Kondisi Makin Buruk Menjelang Musim Dingin
“Keadaannya sangat parah. Tidak ada tenda yang layak, tidak ada air bersih, tidak ada makanan yang cukup, bahkan uang pun tidak ada,” kata Manal Salem, 52 tahun, warga Khan Younis di Gaza Selatan yang tinggal di tenda usang dan khawatir tidak akan mampu bertahan menghadapi musim dingin.Badan kemanusiaan PBB, OCHA, menyebut arus bantuan sejak pertengahan Oktober membawa sedikit perbaikan. Menurut laporan terbarunya, satu dari sepuluh anak yang diperiksa masih menderita malnutrisi akut, turun dari 14 persen pada September dengan lebih dari 1.000 kasus tergolong parah.
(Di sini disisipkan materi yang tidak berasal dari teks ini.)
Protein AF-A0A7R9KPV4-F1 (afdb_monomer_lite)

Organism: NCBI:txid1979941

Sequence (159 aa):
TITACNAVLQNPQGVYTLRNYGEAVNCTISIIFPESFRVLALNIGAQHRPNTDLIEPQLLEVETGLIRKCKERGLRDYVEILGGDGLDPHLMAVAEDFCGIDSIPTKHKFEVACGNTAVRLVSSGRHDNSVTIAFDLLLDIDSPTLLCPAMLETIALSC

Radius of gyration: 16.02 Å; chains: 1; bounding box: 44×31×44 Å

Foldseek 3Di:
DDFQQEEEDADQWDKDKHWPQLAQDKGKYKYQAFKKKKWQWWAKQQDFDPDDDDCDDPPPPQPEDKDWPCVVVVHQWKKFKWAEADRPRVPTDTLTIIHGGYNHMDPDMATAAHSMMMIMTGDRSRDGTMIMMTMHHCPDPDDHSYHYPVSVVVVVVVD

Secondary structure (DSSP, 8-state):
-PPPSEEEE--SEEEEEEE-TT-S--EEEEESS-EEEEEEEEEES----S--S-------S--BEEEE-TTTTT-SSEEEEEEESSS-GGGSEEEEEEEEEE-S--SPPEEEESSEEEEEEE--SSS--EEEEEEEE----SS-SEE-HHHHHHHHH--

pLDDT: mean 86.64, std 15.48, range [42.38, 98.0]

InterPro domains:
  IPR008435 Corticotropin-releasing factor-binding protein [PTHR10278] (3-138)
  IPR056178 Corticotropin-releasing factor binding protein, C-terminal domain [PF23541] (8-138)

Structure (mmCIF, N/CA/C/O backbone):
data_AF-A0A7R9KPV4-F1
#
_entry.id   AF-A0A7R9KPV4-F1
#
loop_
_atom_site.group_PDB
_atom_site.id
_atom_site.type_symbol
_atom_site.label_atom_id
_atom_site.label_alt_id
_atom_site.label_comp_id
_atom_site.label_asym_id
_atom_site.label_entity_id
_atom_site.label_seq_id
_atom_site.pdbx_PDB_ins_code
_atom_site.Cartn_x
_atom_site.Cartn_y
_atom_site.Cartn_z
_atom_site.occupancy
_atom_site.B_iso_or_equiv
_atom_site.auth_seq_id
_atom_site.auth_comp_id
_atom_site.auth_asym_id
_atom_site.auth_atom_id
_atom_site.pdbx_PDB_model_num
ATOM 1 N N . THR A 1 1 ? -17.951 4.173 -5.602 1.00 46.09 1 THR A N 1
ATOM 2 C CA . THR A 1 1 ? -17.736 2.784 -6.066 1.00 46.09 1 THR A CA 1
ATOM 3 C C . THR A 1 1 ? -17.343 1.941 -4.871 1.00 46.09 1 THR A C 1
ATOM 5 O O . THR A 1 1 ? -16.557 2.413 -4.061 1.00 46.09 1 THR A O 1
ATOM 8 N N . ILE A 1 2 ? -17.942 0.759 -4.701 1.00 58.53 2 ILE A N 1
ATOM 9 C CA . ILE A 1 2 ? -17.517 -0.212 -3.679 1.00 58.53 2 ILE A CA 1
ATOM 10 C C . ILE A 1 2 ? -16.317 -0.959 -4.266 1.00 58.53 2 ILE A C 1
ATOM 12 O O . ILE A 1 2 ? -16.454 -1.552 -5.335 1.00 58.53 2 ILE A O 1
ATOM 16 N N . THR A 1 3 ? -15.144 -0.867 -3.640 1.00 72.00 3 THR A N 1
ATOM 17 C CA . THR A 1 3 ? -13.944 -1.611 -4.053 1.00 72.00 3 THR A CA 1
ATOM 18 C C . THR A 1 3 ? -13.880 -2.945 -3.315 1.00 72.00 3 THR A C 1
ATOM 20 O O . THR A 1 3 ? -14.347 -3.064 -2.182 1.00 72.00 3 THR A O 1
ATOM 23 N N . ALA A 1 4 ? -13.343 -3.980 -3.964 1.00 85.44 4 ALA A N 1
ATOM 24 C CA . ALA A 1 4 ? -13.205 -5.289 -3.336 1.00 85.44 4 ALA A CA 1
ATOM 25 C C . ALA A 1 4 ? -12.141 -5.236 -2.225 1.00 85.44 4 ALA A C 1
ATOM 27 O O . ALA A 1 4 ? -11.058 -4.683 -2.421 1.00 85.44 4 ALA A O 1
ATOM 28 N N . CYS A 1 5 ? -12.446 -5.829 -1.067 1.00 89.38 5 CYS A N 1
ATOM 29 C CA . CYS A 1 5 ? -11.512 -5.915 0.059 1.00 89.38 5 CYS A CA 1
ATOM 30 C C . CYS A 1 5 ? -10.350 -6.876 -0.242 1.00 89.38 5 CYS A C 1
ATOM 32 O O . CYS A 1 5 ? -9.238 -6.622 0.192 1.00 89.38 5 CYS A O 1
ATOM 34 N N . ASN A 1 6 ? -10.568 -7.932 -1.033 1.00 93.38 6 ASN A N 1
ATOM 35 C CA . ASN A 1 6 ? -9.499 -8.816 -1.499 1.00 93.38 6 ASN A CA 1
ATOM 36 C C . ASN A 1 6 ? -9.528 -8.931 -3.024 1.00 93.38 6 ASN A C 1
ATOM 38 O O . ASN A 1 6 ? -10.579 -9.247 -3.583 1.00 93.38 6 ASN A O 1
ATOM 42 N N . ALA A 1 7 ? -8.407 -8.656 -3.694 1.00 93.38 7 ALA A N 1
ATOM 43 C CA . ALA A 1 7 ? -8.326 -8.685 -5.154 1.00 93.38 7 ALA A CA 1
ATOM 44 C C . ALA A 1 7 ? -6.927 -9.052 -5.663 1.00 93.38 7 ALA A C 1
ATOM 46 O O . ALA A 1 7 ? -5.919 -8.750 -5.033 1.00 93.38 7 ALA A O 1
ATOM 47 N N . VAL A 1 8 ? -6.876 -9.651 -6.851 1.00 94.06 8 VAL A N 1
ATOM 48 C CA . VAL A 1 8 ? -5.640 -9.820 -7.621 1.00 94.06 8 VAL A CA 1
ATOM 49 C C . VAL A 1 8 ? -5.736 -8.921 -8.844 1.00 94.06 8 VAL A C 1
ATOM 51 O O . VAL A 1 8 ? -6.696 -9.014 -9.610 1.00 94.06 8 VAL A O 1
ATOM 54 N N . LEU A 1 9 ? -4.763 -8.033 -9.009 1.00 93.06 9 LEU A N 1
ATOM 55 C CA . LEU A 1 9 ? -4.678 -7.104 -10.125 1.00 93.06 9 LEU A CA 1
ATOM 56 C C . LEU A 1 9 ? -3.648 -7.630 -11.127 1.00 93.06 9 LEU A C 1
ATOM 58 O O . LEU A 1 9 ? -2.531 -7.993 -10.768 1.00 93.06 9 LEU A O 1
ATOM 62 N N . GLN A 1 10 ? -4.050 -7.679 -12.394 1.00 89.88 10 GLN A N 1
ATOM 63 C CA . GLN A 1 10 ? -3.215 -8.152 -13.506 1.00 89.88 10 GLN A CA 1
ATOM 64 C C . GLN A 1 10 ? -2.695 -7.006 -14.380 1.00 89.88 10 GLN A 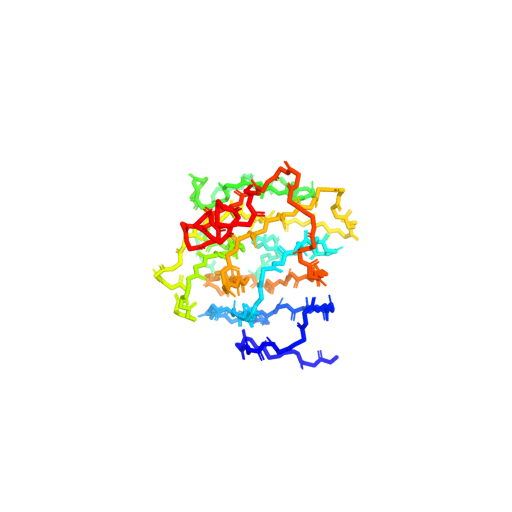C 1
ATOM 66 O O . GLN A 1 10 ? -2.041 -7.245 -15.391 1.00 89.88 10 GLN A O 1
ATOM 71 N N . ASN A 1 11 ? -2.996 -5.765 -14.005 1.00 92.19 11 ASN A N 1
ATOM 72 C CA . ASN A 1 11 ? -2.471 -4.589 -14.675 1.00 92.19 11 ASN A CA 1
ATOM 73 C C . ASN A 1 11 ? -1.239 -4.114 -13.903 1.00 92.19 11 ASN A C 1
ATOM 75 O O . ASN A 1 11 ? -1.331 -4.035 -12.680 1.00 92.19 11 ASN A O 1
ATOM 79 N N . PRO A 1 12 ? -0.146 -3.744 -14.587 1.00 88.88 12 PRO A N 1
ATOM 80 C CA . PRO A 1 12 ? 1.089 -3.310 -13.940 1.00 88.88 12 PRO A CA 1
ATOM 81 C C . PRO A 1 12 ? 1.088 -1.807 -13.611 1.00 88.88 12 PRO A C 1
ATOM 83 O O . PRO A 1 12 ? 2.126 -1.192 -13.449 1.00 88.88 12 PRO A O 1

Separuh keluarga di Gaza dilaporkan memiliki akses makanan lebih baik, terutama di wilayah selatan, dengan rata-rata dua kali makan per hari, meningkat dari satu kali pada Juli. Namun, kesenjangan antara wilayah selatan dan utara tetap tajam.
Juru bicara senior WFP, Abeer Etefa, menyebut situasi di Gaza sebagai “perlombaan melawan waktu.” Ia menegaskan, “Kami membutuhkan akses penuh dan kecepatan distribusi. Musim dingin segera tiba, warga masih kelaparan, dan kebutuhannya luar biasa besar.”
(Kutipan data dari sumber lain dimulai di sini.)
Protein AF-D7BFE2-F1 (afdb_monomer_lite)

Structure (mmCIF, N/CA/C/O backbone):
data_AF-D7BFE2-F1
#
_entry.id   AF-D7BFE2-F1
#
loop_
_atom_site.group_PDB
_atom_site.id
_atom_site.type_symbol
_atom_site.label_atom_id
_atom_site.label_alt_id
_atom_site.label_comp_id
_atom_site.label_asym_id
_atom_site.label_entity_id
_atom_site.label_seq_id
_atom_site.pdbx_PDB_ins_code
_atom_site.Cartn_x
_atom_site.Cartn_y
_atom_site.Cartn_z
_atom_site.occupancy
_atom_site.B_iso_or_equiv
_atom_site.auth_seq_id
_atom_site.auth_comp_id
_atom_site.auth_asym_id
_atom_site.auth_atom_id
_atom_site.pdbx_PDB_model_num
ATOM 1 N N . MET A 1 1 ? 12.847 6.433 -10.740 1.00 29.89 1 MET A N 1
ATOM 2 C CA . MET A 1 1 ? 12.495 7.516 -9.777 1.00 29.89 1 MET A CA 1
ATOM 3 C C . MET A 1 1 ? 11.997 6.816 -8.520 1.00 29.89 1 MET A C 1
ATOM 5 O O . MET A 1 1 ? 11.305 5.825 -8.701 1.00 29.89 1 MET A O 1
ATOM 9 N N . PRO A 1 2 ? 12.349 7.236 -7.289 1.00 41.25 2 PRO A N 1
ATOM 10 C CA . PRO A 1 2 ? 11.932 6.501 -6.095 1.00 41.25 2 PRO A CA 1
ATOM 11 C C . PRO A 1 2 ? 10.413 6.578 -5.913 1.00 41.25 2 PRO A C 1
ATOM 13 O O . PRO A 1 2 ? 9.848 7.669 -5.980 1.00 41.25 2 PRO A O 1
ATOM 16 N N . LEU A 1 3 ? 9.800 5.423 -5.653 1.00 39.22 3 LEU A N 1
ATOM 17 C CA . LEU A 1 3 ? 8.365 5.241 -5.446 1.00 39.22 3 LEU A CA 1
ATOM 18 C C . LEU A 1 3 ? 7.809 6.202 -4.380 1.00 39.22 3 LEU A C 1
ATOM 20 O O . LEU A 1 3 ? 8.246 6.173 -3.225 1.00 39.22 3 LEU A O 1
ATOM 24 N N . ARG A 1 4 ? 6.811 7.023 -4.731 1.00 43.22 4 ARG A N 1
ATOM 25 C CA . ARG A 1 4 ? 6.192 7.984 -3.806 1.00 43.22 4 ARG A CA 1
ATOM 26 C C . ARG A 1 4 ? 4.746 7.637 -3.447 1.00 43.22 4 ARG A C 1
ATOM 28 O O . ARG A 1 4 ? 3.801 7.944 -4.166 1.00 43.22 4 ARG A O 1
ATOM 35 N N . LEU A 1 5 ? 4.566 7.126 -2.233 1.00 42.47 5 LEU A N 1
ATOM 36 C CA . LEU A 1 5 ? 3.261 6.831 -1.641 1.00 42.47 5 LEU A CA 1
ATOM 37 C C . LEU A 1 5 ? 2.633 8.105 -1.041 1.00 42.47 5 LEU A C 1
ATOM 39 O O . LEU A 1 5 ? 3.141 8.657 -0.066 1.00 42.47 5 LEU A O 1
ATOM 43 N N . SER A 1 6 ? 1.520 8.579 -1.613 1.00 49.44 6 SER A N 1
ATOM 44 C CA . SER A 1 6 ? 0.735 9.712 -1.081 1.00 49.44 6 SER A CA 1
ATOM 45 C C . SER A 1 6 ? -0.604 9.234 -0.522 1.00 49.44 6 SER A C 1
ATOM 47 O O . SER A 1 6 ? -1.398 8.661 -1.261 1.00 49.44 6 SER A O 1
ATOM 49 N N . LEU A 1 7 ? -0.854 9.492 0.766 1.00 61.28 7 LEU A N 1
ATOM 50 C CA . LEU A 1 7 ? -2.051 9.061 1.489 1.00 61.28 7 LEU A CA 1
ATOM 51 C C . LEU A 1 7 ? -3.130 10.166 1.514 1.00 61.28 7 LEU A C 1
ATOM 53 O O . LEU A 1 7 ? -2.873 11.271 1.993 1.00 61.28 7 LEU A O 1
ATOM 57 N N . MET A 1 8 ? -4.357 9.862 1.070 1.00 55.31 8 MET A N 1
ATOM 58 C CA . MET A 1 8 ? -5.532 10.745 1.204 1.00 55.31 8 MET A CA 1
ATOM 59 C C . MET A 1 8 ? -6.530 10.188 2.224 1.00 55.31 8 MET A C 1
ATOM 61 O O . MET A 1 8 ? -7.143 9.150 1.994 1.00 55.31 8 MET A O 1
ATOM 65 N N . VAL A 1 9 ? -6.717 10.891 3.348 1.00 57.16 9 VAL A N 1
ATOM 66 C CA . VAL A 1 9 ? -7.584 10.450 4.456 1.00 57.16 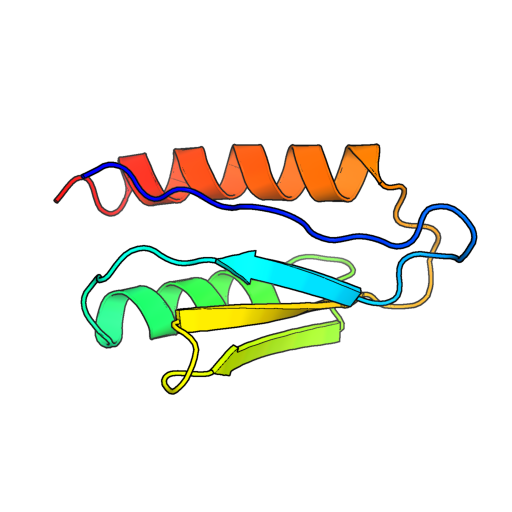9 VAL A CA 1
ATOM 67 C C . VAL A 1 9 ? -8.477 11.586 4.942 1.00 57.16 9 VAL A C 1
ATOM 69 O O . VAL A 1 9 ? -7.995 12.679 5.239 1.00 57.16 9 VAL A O 1
ATOM 72 N N . LYS A 1 10 ? -9.783 11.317 5.094 1.00 52.03 10 LYS A N 1
ATOM 73 C CA . LYS A 1 10 ? -10.708 12.242 5.768 1.00 52.03 10 LYS A 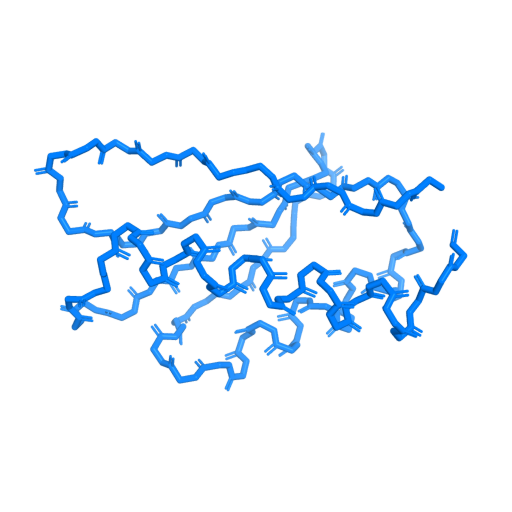CA 1
ATOM 74 C C . LYS A 1 10 ? -10.485 12.207 7.293 1.00 52.03 10 LYS A C 1
ATOM 76 O O . LYS A 1 10 ? -10.544 11.131 7.879 1.00 52.03 10 LYS A O 1
ATOM 81 N N . PRO A 1 11 ? -10.294 13.360 7.958 1.00 51.69 11 PRO A N 1
ATOM 82 C CA . PRO A 1 11 ? -9.797 13.433 9.339 1.00 51.69 11 PRO A CA 1
ATOM 83 C C . PRO A 1 11 ? -10.776 12.996 10.449 1.00 51.69 11 PRO A C 1
ATOM 85 O O . PRO A 1 11 ? -10.381 12.968 11.609 1.00 51.69 11 PRO A O 1
ATOM 88 N N . SER A 1 12 ? -12.039 12.683 10.144 1.00 53.12 12 SER A N 1
ATOM 89 C CA . SER A 1 12 ? -13.121 12.611 11.150 1.00 53.12 12 SER A CA 1
ATOM 90 C C . SER A 1 12 ? -13.716 11.218 11.376 1.00 53.12 12 SER A C 1
ATOM 92 O O . SER A 1 12 ? -14.676 11.092 12.133 1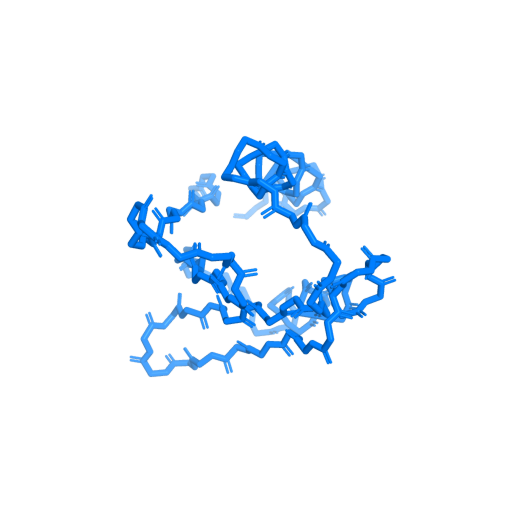.00 53.12 12 SER A O 1
ATOM 94 N N . GLN A 1 13 ? -13.215 10.180 10.705 1.00 53.59 13 GLN A N 1
ATOM 95 C CA . GLN A 1 13 ? -13.783 8.832 10.779 1.00 53.59 13 GLN A CA 1
ATOM 96 C C . GLN A 1 13 ? -12.693 7.798 11.067 1.00 53.59 13 GLN A C 1
ATOM 98 O O . GLN A 1 13 ? -11.548 8.005 10.658 1.00 53.59 13 GLN A O 1
ATOM 103 N N . PRO A 1 14 ? -13.024 6.690 11.760 1.00 58.06 14 PRO A N 1
ATOM 104 C CA . PRO A 1 14 ? -12.154 5.528 11.783 1.00 58.06 14 PRO A CA 1
ATOM 105 C C . PRO A 1 14 ? -11.753 5.176 10.350 1.00 58.06 14 PRO A C 1
ATOM 107 O O . PRO A 1 14 ? -12.572 5.137 9.429 1.00 58.06 14 PRO A O 1
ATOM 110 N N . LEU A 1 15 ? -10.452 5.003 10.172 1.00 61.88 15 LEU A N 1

Sejak gencatan senjata diberlakukan, WFP telah mengirim sekitar 20.000 metrik ton bantuan pangan, hanya separuh dari yang dibutuhkan serta membuka 44 dari 145 titik distribusi yang ditargetkan.
“Sebagian besar rumah tangga hanya mengonsumsi sereal, kacang-kacangan, dan bahan makanan kering. Daging, telur, sayuran, dan buah jarang sekali dikonsumsi,” ujar Etefa.
Kekurangan bahan bakar, termasuk gas untuk memasak, juga memperparah krisis. Lebih dari 60 persen warga Gaza kini memasak dengan membakar limbah, menurut OCHA, yang memperingatkan risiko kesehatan serius.
Amjad al-Shawa, kepala kelompok lembaga kemanusiaan Palestina yang berkoordinasi dengan PBB, mengatakan hanya 25–30 persen dari bantuan yang dijanjikan telah masuk ke Gaza. “Kondisi hidup di sini tidak dapat dibayangkan,” kata Al-Shawa.
Shaina Low, juru bicara Norwegian Refugee Council (NRC), menambahkan bahwa sekitar 1,5 juta orang membutuhkan tempat tinggal layak. Namun, sebagian besar tenda, terpal, dan bantuan logistik lainnya masih tertahan menunggu izin Israel untuk masuk.